Howell Hurst Uncategorized

A Blog I wrote weeks ago was about donating one’s body to medical science. The feedback was interesting. People either found it a strange idea, or agreed with it, or rejected it totally. One lady said she’d never thought of the idea but liked it so much she was changing her will. Another lady said she had known of medical students disrespecting cadavers. Therefore, she refused to leave her body to young medical students with so little sensitivity. I was glad to have touched an issue revealing such wide diversity in thought.

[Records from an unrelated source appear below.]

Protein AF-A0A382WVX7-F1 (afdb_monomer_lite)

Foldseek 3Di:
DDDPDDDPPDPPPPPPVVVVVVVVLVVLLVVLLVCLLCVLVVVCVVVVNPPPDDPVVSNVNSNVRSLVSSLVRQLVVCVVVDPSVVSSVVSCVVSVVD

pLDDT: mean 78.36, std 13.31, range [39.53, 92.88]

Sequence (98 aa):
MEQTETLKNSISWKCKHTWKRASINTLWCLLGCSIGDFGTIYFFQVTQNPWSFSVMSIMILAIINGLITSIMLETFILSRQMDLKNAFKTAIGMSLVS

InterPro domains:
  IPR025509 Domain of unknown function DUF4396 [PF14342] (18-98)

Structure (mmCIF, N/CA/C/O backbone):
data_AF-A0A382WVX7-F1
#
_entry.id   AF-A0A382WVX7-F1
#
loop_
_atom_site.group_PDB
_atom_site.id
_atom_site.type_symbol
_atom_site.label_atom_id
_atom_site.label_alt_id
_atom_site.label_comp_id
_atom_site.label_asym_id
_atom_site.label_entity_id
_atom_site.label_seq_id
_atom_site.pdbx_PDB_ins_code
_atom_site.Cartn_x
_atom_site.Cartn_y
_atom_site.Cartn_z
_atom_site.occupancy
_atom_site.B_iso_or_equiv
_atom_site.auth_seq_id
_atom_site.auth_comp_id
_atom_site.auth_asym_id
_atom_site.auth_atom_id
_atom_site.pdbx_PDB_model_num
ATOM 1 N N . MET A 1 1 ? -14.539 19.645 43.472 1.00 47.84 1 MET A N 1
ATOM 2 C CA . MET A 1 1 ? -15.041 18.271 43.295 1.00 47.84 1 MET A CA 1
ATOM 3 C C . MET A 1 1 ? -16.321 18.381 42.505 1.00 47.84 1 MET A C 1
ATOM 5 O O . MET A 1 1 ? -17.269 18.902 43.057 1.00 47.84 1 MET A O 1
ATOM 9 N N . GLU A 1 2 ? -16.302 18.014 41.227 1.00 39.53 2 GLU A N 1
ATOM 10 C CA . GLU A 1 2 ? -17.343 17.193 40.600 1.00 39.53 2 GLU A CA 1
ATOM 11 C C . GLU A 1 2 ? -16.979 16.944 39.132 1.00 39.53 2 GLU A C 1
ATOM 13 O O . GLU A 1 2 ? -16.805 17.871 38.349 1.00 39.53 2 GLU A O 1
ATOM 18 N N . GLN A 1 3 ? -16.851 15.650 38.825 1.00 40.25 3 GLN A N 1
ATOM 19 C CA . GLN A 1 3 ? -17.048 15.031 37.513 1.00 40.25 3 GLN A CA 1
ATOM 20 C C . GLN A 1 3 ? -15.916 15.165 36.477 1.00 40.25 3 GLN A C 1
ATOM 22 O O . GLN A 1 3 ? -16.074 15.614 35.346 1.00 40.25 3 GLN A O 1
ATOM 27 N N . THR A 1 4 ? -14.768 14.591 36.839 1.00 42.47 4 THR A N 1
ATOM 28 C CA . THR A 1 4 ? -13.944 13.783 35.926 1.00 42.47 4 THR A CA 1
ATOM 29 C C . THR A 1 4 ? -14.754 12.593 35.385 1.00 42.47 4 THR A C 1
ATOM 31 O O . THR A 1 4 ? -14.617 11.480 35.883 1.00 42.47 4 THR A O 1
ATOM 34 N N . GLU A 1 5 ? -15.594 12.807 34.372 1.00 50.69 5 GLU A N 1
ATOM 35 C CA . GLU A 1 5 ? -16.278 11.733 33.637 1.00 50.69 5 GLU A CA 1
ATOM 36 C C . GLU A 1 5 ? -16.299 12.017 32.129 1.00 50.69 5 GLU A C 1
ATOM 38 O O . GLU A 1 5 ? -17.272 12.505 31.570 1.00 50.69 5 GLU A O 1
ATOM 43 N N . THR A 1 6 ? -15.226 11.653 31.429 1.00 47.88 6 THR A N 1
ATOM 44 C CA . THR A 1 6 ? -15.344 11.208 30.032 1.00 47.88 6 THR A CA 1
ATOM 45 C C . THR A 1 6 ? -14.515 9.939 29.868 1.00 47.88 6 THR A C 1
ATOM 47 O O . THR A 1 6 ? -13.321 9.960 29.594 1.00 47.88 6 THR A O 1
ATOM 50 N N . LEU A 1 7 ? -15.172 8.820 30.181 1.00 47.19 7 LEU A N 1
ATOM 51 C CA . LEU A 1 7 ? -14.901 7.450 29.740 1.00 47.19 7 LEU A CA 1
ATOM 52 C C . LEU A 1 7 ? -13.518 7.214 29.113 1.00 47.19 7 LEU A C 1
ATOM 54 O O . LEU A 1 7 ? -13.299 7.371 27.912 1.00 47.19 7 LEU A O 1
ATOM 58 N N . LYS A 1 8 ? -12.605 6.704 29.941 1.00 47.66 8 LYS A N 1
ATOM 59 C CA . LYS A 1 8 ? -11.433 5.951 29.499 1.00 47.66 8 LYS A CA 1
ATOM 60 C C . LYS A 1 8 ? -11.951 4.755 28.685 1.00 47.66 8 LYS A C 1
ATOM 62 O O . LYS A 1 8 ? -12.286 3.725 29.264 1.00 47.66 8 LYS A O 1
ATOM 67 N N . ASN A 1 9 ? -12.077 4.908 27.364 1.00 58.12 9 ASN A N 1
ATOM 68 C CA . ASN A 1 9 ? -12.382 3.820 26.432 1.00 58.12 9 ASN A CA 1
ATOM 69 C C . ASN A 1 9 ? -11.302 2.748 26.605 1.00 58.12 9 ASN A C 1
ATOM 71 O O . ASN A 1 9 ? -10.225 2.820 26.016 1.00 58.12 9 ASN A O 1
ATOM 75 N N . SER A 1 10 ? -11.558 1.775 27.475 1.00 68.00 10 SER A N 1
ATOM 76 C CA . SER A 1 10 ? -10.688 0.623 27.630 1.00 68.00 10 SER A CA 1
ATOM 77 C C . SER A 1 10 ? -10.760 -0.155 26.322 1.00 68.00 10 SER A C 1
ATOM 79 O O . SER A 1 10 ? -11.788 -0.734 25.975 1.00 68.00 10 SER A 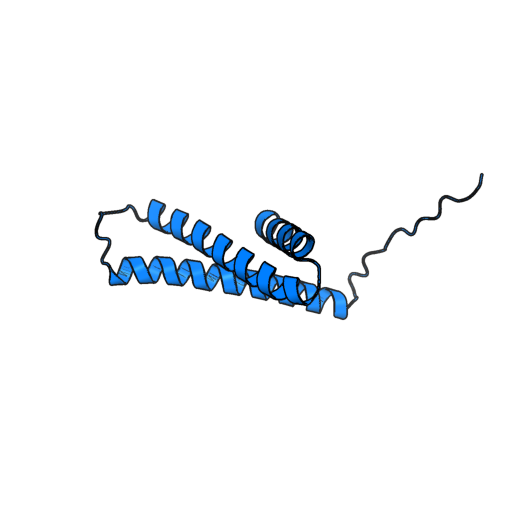O 1
ATOM 81 N N . ILE A 1 11 ? -9.677 -0.108 25.540 1.00 69.12 11 ILE A N 1
ATOM 82 C CA . ILE A 1 11 ? -9.529 -0.954 24.358 1.00 69.12 11 ILE A CA 1
ATOM 83 C C . ILE A 1 11 ? -9.678 -2.393 24.847 1.00 69.12 11 ILE A C 1
ATOM 85 O O . ILE A 1 11 ? -8.826 -2.922 25.562 1.00 69.12 11 ILE A O 1
ATOM 89 N N . SER A 1 12 ? -10.807 -3.016 24.514 1.00 75.25 12 SER A N 1
ATOM 90 C CA . SER A 1 12 ? -11.059 -4.406 24.861 1.00 75.25 12 SER A CA 1
ATOM 91 C C . SER A 1 12 ? -10.256 -5.287 23.911 1.00 75.25 12 SER A C 1
ATOM 93 O O . SER A 1 12 ? -10.719 -5.671 22.837 1.00 75.25 12 SER A O 1
ATOM 95 N N . TRP A 1 13 ? -9.032 -5.618 24.320 1.00 74.44 13 TRP A N 1
ATOM 96 C CA . TRP A 1 13 ? -8.102 -6.483 23.587 1.00 74.44 13 TRP A CA 1
ATOM 97 C C . TRP A 1 13 ? -8.628 -7.908 23.349 1.00 74.44 13 TRP A C 1
ATOM 99 O O . TRP A 1 13 ? -8.021 -8.660 22.597 1.00 74.44 13 TRP A O 1
ATOM 109 N N . LYS A 1 14 ? -9.763 -8.295 23.946 1.00 79.00 14 LYS A N 1
ATOM 110 C CA . LYS A 1 14 ? -10.434 -9.586 23.702 1.00 79.00 14 LYS A CA 1
ATOM 111 C C . LYS A 1 14 ? -11.639 -9.480 22.759 1.00 79.00 14 LYS A C 1
ATOM 113 O O . LYS A 1 14 ? -12.270 -10.491 22.455 1.00 79.00 14 LYS A O 1
ATOM 118 N N . CYS A 1 15 ? -11.987 -8.282 22.287 1.00 82.50 15 CYS A N 1
ATOM 119 C CA . CYS A 1 15 ? -13.148 -8.093 21.425 1.00 82.50 15 CYS A CA 1
ATOM 120 C C . CYS A 1 15 ? -12.890 -8.641 20.012 1.00 82.50 15 CYS A C 1
ATOM 122 O O . CYS A 1 15 ? -12.252 -7.998 19.176 1.00 82.50 15 CYS A O 1
ATOM 124 N N . LYS A 1 16 ? -13.434 -9.830 19.726 1.00 82.31 16 LYS A N 1
ATOM 125 C CA . LYS A 1 16 ? -13.285 -10.520 18.433 1.00 82.31 16 LYS A CA 1
ATOM 126 C C . LYS A 1 16 ? -13.773 -9.682 17.245 1.00 82.31 16 LYS A C 1
ATOM 128 O O . LYS A 1 16 ? -13.186 -9.751 16.170 1.00 82.31 16 LYS A O 1
ATOM 133 N N . HIS A 1 17 ? -14.825 -8.885 17.433 1.00 83.00 17 HIS A N 1
ATOM 134 C CA . HIS A 1 17 ? -15.374 -8.027 16.382 1.00 83.00 17 HIS A CA 1
ATOM 135 C C . HIS A 1 17 ? -14.369 -6.948 15.939 1.00 83.00 17 HIS A C 1
ATOM 137 O O . HIS A 1 17 ? -14.111 -6.801 14.745 1.00 83.00 17 HIS A O 1
ATOM 143 N N . THR A 1 18 ? -13.748 -6.247 16.894 1.00 82.44 18 THR A N 1
ATOM 144 C CA . THR A 1 18 ? -12.757 -5.198 16.606 1.00 82.44 18 THR A CA 1
ATOM 145 C C . THR A 1 18 ? -11.499 -5.775 15.959 1.00 82.44 18 THR A C 1
ATOM 147 O O . THR A 1 18 ? -11.038 -5.243 14.953 1.00 82.44 18 THR A O 1
ATOM 150 N N . TRP A 1 19 ? -10.999 -6.910 16.460 1.00 82.50 19 TRP A N 1
ATOM 151 C CA . TRP A 1 19 ? -9.850 -7.608 15.870 1.00 82.50 19 TRP A CA 1
ATOM 152 C C . TRP A 1 19 ? -10.108 -8.101 14.449 1.00 82.50 19 TRP A C 1
ATOM 154 O O . TRP A 1 19 ? -9.249 -7.952 13.584 1.00 82.50 19 TRP A O 1
ATOM 164 N N . LYS A 1 20 ? -11.301 -8.649 14.180 1.00 83.56 20 LYS A N 1
ATOM 165 C CA . LYS A 1 20 ? -11.677 -9.081 12.829 1.00 83.56 20 LYS A CA 1
ATOM 166 C C . LYS A 1 20 ? -11.677 -7.899 11.861 1.00 83.56 20 LYS A C 1
ATOM 168 O O . LYS A 1 20 ? -11.166 -8.024 10.755 1.00 83.56 20 LYS A O 1
ATOM 173 N N . ARG A 1 21 ? -12.215 -6.750 12.281 1.00 81.44 21 ARG A N 1
ATOM 174 C CA . ARG A 1 21 ? -12.237 -5.538 11.453 1.00 81.44 21 ARG A CA 1
ATOM 175 C C . ARG A 1 21 ? -10.829 -4.997 11.194 1.00 81.44 21 ARG A C 1
ATOM 177 O O . ARG A 1 21 ? -10.514 -4.702 10.050 1.00 81.44 21 ARG A O 1
ATOM 184 N N . ALA A 1 22 ? -9.980 -4.936 12.221 1.00 80.75 22 ALA A N 1
ATOM 185 C CA . ALA A 1 22 ? -8.587 -4.510 12.076 1.00 80.75 22 ALA A CA 1
ATOM 186 C C . ALA A 1 22 ? -7.802 -5.432 11.127 1.00 80.75 22 ALA A C 1
ATOM 188 O O . ALA A 1 22 ? -7.169 -4.954 10.195 1.00 80.75 22 ALA A O 1
ATOM 189 N N . SER A 1 23 ? -7.928 -6.752 11.295 1.00 84.62 23 SER A N 1
ATOM 190 C CA . SER A 1 23 ? -7.275 -7.736 10.425 1.00 84.62 23 SER A CA 1
ATOM 191 C C . SER A 1 23 ? -7.727 -7.631 8.967 1.00 84.62 23 SER A C 1
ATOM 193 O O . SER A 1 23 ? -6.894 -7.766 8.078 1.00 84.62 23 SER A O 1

There are more immediately vital things to discuss, however. I am personally disturbed by the trajectory the US is taking regarding homeless people. A unique piece of in-depth factual reporting has dealt with this subject recently. It documents in meticulously researched detail how US city and state governments are passing laws making it a criminal offense to be homeless on America’s streets.

I suggest you read one report at least of this phenomenon. The following one covers it as well as do several other US and foreign news media:

huffingtonpost.com anti-homeless-laws

I find this issue particularly disturbing because I was once homeless and I know the desperation one feels in such a circumstance. Treating homeless Americans officially as criminals is in my mind un-American. When a predominantly Christian population silently allows it to occur, they are stepping over a dangerous line. Criminalizing homeless people, most of whom have mental, alcohol, and drug problems, is damnably hypocritical. It is cruel. It is despicable. It is disgusting. It is bestial. It is utterly and entirely indefensible.